Gong S, Sanchez M, Nussenzweig M C
Laboratory of Molecular Immunology, Howard Hughes Medical Institute, Rockefeller University, New York 10021, USA.
J Exp Med. 1996 Dec 1;184(6):2079-84. doi: 10.1084/jem.184.6.2079.

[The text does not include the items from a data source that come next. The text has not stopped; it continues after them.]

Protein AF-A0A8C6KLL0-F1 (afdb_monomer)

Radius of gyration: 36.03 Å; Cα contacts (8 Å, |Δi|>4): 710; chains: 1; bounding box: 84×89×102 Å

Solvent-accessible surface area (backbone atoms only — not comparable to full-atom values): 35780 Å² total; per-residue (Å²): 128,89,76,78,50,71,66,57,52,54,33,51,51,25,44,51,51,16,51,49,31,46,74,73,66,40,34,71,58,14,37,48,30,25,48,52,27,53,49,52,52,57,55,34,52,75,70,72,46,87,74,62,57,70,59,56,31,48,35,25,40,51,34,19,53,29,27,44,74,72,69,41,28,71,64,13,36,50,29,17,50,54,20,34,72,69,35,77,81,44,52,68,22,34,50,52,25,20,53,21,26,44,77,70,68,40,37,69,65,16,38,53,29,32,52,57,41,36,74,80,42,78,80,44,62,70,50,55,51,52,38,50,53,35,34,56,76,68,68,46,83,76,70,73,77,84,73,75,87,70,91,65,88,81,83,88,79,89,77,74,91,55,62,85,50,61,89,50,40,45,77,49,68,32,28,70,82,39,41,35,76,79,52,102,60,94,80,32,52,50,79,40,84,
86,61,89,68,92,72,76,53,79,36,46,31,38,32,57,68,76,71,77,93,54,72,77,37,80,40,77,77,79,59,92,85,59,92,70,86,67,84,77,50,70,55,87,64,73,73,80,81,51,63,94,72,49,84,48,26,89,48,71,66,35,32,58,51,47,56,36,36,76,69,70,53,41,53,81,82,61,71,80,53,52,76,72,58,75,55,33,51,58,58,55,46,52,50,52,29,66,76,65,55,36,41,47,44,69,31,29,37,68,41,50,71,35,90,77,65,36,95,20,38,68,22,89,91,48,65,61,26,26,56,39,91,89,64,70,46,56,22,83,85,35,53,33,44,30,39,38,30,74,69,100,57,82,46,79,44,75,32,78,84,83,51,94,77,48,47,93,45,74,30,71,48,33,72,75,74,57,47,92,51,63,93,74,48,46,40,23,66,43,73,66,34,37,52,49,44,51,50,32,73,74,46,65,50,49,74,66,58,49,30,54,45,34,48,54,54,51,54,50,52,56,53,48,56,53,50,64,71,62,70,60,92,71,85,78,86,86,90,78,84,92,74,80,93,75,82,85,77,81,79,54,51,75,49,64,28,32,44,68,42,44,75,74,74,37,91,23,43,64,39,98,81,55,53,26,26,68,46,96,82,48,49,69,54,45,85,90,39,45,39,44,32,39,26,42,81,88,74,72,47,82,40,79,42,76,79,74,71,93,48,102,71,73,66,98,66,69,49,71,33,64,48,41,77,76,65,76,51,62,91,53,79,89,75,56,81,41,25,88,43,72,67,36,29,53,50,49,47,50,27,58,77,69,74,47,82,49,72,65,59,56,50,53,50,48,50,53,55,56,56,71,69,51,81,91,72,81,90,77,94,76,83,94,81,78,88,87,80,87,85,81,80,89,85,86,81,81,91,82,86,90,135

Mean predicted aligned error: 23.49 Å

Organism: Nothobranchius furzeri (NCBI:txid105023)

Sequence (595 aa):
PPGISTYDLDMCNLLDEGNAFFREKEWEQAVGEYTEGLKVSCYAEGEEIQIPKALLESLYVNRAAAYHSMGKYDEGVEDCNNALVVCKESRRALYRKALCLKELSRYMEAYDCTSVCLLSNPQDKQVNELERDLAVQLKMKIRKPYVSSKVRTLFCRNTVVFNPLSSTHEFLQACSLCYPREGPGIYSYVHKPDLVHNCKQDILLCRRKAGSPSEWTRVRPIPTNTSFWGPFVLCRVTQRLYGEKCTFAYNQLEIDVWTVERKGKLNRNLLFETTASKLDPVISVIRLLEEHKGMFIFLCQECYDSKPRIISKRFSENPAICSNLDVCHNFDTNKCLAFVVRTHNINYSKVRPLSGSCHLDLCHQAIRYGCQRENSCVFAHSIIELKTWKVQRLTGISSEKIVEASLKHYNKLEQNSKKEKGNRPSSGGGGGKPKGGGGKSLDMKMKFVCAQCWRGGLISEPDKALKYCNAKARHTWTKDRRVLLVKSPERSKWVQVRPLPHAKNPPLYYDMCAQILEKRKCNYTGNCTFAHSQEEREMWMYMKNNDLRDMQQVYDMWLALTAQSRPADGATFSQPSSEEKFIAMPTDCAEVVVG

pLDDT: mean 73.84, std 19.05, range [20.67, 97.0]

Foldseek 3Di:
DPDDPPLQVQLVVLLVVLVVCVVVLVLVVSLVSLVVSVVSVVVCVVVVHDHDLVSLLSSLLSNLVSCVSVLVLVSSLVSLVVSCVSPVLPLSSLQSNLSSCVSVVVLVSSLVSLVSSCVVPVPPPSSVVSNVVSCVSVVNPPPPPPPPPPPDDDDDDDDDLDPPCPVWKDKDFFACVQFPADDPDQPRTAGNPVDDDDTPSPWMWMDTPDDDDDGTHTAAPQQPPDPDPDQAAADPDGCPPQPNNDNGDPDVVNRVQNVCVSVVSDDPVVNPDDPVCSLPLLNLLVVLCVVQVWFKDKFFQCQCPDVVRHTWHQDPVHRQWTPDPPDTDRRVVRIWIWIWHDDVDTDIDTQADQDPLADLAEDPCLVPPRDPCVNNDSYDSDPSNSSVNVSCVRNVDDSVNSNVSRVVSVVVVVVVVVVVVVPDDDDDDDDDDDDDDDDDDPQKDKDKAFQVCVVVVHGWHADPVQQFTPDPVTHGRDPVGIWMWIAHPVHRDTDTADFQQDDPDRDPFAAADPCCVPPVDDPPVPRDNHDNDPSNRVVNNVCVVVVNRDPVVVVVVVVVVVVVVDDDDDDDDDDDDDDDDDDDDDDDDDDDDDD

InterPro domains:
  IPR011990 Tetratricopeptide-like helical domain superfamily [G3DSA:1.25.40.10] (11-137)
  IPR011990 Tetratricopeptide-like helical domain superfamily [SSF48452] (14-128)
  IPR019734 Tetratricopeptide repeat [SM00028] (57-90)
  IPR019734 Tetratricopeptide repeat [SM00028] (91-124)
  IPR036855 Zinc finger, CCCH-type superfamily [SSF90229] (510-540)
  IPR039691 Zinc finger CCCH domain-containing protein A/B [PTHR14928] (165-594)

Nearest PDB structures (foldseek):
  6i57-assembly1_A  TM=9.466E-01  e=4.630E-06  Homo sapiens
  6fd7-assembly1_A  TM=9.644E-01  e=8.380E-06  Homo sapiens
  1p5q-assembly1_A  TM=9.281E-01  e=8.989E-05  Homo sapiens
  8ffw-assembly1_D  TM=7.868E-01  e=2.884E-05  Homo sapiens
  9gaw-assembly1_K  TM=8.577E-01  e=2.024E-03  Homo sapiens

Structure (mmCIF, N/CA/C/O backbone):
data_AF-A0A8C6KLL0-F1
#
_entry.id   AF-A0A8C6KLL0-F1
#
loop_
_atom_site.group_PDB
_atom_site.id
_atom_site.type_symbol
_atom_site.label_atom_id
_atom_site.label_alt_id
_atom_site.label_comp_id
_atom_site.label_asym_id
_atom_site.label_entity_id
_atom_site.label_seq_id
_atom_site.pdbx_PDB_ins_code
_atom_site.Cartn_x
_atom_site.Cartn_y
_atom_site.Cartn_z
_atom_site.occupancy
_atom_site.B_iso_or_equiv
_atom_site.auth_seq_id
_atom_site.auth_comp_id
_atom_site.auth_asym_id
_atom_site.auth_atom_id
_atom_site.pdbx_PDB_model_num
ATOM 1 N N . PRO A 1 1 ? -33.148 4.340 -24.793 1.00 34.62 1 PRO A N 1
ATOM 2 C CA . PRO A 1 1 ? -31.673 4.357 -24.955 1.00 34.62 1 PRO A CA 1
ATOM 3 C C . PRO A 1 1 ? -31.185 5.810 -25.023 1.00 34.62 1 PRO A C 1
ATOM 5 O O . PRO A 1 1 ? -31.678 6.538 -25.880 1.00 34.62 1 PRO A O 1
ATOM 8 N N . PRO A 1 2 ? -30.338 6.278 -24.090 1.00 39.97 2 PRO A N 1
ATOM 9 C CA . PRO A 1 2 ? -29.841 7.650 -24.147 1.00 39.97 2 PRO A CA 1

The pre-B cell receptor is a key checkpoint regulator in developing B cells. Early events that are controlled by the pre-B cell receptor include positive selection for cells express membrane immunoglobulin heavy chains and negative selection against cells expressing truncated immunoglobulins that lack a complete variable region (D mu). Positive selection is known to be mediated by membrane immunoglobulin heavy chains through Ig alpha-Ig beta, whereas the mechanism for counterselection against D mu has not been determined. We have examined the role of the Ig alpha-Ig beta signal transducers in counterselection against D mu using mice that lack Ig beta. We found that D mu expression is not selected against in developing B cells in Ig beta mutant mice. Thus, the molecular mechanism for counterselection against D mu in pre-B cells resembles positive selection in that it requires interaction between mD mu and Ig alpha-Ig beta.

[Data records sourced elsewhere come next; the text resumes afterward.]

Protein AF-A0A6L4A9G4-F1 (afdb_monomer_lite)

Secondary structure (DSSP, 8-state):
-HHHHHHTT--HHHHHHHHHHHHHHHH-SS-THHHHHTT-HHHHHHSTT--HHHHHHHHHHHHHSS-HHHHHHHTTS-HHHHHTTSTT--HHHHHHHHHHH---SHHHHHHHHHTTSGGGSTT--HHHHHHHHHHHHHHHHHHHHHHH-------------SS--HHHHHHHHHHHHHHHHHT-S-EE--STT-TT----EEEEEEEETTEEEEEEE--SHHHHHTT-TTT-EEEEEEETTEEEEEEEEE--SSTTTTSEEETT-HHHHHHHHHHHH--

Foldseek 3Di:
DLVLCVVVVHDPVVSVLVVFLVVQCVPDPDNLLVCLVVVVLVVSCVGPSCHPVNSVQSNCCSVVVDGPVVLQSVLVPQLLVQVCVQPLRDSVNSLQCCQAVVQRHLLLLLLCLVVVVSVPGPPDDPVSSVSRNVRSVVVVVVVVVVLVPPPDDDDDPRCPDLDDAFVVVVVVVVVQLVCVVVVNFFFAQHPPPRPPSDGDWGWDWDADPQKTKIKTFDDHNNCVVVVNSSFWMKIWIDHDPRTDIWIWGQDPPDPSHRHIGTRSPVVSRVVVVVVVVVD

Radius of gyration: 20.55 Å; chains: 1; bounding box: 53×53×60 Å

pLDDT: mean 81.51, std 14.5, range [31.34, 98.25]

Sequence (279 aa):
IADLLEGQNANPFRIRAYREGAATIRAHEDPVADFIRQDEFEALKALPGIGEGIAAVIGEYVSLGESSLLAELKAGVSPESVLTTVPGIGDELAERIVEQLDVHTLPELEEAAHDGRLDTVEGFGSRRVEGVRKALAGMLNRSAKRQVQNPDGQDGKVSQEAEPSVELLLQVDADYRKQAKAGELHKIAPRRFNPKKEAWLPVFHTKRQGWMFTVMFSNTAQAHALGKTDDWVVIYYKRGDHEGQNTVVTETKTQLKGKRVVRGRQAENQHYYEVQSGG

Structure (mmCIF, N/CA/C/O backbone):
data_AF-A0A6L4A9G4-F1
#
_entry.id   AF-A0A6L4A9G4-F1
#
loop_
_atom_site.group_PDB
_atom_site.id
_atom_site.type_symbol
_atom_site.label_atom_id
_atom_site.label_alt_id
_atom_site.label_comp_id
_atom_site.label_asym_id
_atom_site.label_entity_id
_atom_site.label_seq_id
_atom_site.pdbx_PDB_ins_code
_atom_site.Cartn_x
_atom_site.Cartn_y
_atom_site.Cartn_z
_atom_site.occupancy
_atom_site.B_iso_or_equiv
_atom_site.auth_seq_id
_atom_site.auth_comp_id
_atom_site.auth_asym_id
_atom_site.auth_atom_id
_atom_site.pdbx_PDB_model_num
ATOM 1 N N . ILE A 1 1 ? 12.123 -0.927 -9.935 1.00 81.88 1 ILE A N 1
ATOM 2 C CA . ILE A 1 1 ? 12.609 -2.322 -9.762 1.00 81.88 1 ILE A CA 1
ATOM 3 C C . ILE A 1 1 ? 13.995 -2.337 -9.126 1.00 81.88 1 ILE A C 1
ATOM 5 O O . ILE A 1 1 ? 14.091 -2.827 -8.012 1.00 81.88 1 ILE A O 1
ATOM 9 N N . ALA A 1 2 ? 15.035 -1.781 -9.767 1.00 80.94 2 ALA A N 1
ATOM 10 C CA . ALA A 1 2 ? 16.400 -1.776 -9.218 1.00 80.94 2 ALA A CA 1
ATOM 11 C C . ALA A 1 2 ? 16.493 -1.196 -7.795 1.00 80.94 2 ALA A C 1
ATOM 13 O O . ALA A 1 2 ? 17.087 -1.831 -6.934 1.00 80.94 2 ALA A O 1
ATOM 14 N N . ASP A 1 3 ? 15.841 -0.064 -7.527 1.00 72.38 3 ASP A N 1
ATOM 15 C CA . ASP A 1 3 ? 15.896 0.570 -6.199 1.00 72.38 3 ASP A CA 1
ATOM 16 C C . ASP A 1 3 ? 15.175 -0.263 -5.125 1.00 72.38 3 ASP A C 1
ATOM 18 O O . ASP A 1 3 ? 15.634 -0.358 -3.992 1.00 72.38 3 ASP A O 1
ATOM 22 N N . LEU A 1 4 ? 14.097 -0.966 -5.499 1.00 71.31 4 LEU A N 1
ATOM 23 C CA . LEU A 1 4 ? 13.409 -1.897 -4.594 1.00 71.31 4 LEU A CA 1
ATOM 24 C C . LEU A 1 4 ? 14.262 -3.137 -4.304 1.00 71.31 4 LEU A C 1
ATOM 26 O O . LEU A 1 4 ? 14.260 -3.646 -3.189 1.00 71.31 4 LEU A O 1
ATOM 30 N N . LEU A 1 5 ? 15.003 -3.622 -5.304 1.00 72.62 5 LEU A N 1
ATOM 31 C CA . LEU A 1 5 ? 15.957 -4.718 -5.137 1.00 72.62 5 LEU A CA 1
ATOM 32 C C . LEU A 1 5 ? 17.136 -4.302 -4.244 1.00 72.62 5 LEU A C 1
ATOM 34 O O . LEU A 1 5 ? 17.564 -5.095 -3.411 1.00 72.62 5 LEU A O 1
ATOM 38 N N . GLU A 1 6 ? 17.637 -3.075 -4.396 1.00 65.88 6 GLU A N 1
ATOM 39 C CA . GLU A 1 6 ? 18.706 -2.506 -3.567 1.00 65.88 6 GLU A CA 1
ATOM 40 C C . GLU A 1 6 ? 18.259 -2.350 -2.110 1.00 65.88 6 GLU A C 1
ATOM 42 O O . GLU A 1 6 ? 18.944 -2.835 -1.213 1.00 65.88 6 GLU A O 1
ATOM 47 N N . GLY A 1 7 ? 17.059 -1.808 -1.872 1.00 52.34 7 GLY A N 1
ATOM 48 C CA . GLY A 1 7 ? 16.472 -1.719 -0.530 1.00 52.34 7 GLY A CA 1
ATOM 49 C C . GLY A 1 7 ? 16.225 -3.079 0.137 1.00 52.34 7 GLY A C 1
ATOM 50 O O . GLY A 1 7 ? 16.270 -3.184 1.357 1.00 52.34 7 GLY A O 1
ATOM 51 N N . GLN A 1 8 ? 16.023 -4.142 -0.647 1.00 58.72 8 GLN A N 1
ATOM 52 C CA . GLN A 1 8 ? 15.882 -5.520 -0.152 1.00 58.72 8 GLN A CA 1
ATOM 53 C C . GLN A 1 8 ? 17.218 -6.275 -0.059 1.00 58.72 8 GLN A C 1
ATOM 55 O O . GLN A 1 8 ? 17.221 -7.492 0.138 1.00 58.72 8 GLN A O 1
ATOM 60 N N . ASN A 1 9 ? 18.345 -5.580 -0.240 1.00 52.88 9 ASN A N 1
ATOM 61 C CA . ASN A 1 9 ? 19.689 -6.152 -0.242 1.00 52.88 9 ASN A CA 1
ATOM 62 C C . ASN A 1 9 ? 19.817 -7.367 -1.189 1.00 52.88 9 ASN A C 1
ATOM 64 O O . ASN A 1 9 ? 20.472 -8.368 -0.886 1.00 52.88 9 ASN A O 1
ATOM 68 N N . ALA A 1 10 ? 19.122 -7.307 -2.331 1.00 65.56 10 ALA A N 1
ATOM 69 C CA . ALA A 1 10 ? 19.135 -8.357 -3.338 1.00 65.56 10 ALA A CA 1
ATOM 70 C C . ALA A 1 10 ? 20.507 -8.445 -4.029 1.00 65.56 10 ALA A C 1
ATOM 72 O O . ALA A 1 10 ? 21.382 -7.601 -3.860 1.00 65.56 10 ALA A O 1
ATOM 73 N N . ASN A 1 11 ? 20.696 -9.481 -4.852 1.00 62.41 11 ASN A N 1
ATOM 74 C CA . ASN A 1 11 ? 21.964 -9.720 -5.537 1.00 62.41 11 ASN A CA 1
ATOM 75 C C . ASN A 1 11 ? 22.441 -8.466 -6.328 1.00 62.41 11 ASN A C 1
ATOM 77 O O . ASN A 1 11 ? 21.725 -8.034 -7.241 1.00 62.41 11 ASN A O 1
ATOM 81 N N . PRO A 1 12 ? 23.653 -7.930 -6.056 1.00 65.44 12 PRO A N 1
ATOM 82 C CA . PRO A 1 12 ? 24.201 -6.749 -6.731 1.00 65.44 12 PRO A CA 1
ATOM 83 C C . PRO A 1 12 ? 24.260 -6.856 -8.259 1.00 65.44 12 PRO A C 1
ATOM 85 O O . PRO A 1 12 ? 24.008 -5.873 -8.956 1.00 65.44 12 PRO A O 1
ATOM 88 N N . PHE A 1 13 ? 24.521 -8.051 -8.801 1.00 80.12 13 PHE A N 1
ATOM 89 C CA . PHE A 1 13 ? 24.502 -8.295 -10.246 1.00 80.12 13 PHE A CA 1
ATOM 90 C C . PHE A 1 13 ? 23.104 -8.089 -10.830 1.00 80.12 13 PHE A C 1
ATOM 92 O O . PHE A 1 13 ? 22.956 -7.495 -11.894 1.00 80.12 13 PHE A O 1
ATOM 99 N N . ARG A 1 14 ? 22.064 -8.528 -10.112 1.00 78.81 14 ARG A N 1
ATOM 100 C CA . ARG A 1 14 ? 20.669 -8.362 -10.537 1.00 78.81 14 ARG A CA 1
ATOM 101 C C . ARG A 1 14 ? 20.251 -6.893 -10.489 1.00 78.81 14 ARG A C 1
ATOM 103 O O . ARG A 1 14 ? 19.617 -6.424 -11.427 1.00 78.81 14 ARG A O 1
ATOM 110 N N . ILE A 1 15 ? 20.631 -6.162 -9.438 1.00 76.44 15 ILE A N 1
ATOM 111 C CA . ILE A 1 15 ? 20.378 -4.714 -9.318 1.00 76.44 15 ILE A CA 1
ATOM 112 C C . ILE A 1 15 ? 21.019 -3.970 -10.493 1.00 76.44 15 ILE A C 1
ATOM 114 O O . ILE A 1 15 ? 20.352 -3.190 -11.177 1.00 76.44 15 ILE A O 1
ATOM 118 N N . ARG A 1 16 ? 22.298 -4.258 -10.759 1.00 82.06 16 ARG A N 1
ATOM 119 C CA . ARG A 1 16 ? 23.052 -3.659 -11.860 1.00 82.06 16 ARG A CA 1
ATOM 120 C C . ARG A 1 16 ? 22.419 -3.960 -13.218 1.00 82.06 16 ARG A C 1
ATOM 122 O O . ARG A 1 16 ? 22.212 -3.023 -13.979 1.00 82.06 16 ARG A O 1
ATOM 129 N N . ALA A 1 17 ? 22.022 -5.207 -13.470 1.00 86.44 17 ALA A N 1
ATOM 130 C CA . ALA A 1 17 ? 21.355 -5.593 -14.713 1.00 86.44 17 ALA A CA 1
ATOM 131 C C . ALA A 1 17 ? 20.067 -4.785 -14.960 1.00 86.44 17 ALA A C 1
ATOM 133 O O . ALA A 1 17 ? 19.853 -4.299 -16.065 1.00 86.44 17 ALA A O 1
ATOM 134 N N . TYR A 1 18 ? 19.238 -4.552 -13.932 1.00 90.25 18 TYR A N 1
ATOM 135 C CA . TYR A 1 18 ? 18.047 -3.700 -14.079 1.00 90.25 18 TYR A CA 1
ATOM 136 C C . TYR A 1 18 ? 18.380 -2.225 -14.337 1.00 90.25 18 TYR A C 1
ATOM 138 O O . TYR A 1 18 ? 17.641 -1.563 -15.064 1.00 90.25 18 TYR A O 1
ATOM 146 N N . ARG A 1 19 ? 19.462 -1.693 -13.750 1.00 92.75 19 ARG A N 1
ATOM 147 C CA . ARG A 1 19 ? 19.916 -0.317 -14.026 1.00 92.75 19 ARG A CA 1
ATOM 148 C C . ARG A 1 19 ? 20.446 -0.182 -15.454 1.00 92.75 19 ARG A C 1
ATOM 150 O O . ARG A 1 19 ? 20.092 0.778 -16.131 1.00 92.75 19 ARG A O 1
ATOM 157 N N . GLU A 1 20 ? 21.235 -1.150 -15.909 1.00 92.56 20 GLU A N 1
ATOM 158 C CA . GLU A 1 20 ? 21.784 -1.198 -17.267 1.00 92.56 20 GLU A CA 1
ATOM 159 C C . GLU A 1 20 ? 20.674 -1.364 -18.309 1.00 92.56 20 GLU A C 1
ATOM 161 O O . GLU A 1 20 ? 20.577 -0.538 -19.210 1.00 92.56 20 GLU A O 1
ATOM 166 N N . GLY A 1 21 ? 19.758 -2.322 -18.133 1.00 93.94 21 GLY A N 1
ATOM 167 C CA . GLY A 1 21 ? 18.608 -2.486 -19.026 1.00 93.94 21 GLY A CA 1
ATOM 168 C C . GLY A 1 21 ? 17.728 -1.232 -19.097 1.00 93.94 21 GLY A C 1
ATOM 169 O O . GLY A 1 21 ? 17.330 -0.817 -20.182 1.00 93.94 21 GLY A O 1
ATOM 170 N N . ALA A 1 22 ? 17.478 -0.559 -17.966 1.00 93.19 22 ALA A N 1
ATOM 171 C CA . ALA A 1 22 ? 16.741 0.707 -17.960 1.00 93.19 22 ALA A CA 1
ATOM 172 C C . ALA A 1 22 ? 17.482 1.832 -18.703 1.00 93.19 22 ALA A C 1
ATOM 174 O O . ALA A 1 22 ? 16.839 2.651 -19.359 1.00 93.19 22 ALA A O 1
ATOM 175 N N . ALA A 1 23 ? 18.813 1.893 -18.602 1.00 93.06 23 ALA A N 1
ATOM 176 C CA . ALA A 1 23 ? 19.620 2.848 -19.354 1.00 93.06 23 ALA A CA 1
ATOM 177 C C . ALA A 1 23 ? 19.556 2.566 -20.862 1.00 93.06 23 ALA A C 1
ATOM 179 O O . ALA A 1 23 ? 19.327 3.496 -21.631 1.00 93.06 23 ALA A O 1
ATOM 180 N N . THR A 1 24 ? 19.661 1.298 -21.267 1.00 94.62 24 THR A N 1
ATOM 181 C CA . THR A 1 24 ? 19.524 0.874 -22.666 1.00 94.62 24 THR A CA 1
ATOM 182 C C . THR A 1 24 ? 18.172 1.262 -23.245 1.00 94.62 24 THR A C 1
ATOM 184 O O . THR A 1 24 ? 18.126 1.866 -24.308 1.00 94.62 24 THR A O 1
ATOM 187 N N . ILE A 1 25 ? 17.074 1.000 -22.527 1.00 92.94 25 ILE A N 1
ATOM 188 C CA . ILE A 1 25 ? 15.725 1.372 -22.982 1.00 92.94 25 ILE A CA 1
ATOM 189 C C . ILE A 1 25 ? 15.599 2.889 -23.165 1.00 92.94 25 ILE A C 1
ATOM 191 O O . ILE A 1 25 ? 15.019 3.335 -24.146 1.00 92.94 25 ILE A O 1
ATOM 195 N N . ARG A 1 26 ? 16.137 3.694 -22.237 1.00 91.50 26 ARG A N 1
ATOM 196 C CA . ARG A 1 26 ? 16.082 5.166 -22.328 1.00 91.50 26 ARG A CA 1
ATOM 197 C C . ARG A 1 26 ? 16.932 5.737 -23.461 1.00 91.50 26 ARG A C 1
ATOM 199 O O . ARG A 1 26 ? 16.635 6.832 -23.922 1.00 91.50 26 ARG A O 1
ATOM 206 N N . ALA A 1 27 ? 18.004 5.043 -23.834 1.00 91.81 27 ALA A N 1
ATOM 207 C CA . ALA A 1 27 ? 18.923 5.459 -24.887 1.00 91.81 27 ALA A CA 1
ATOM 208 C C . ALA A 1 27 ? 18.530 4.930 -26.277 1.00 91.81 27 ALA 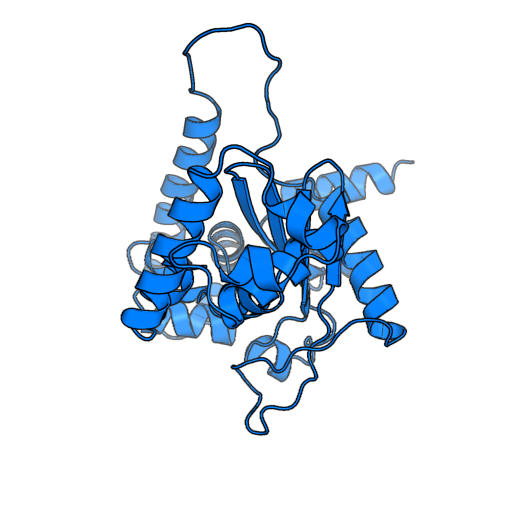A C 1
ATOM 210 O O . ALA A 1 27 ? 19.142 5.331 -27.262 1.00 91.81 27 ALA A O 1
ATOM 211 N N . HIS A 1 28 ? 17.555 4.023 -26.358 1.00 92.44 28 HIS A N 1
ATOM 212 C CA . HIS A 1 28 ? 17.101 3.451 -27.619 1.00 92.44 28 HIS A CA 1
ATOM 213 C C . HIS A 1 28 ? 16.297 4.486 -28.422 1.00 92.44 28 HIS A C 1
ATOM 215 O O . HIS A 1 28 ? 15.424 5.148 -27.863 1.00 92.44 28 HIS A O 1
ATOM 221 N N . GLU A 1 29 ? 16.599 4.629 -29.717 1.00 87.81 29 GLU A N 1
ATOM 222 C CA . GLU A 1 29 ? 15.964 5.635 -30.585 1.00 87.81 29 GLU A CA 1
ATOM 223 C C . GLU A 1 29 ? 14.485 5.316 -30.839 1.00 87.81 29 GLU A C 1
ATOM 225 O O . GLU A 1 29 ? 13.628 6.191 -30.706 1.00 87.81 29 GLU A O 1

前B细胞受体是发育中B细胞的关键检查点调节因子。由前B细胞受体控制的早期事件包括对表达膜免疫球蛋白重链的细胞进行阳性选择,以及对表达缺乏完整可变区(Dμ)的截短免疫球蛋白的细胞进行阴性选择。已知阳性选择是由膜免疫球蛋白重链通过Igα-Igβ介导的,而针对Dμ的反选择机制尚未确定。我们使用缺乏Igβ的小鼠研究了Igα-Igβ信号转导分子在针对Dμ的反选择中的作用。我们发现,在Igβ突变小鼠发育中的B细胞中,Dμ表达不会被反选择。因此,前B细胞中针对Dμ的反选择分子机制与阳性选择相似,因为它需要mDμ与Igα-Igβ之间的相互作用。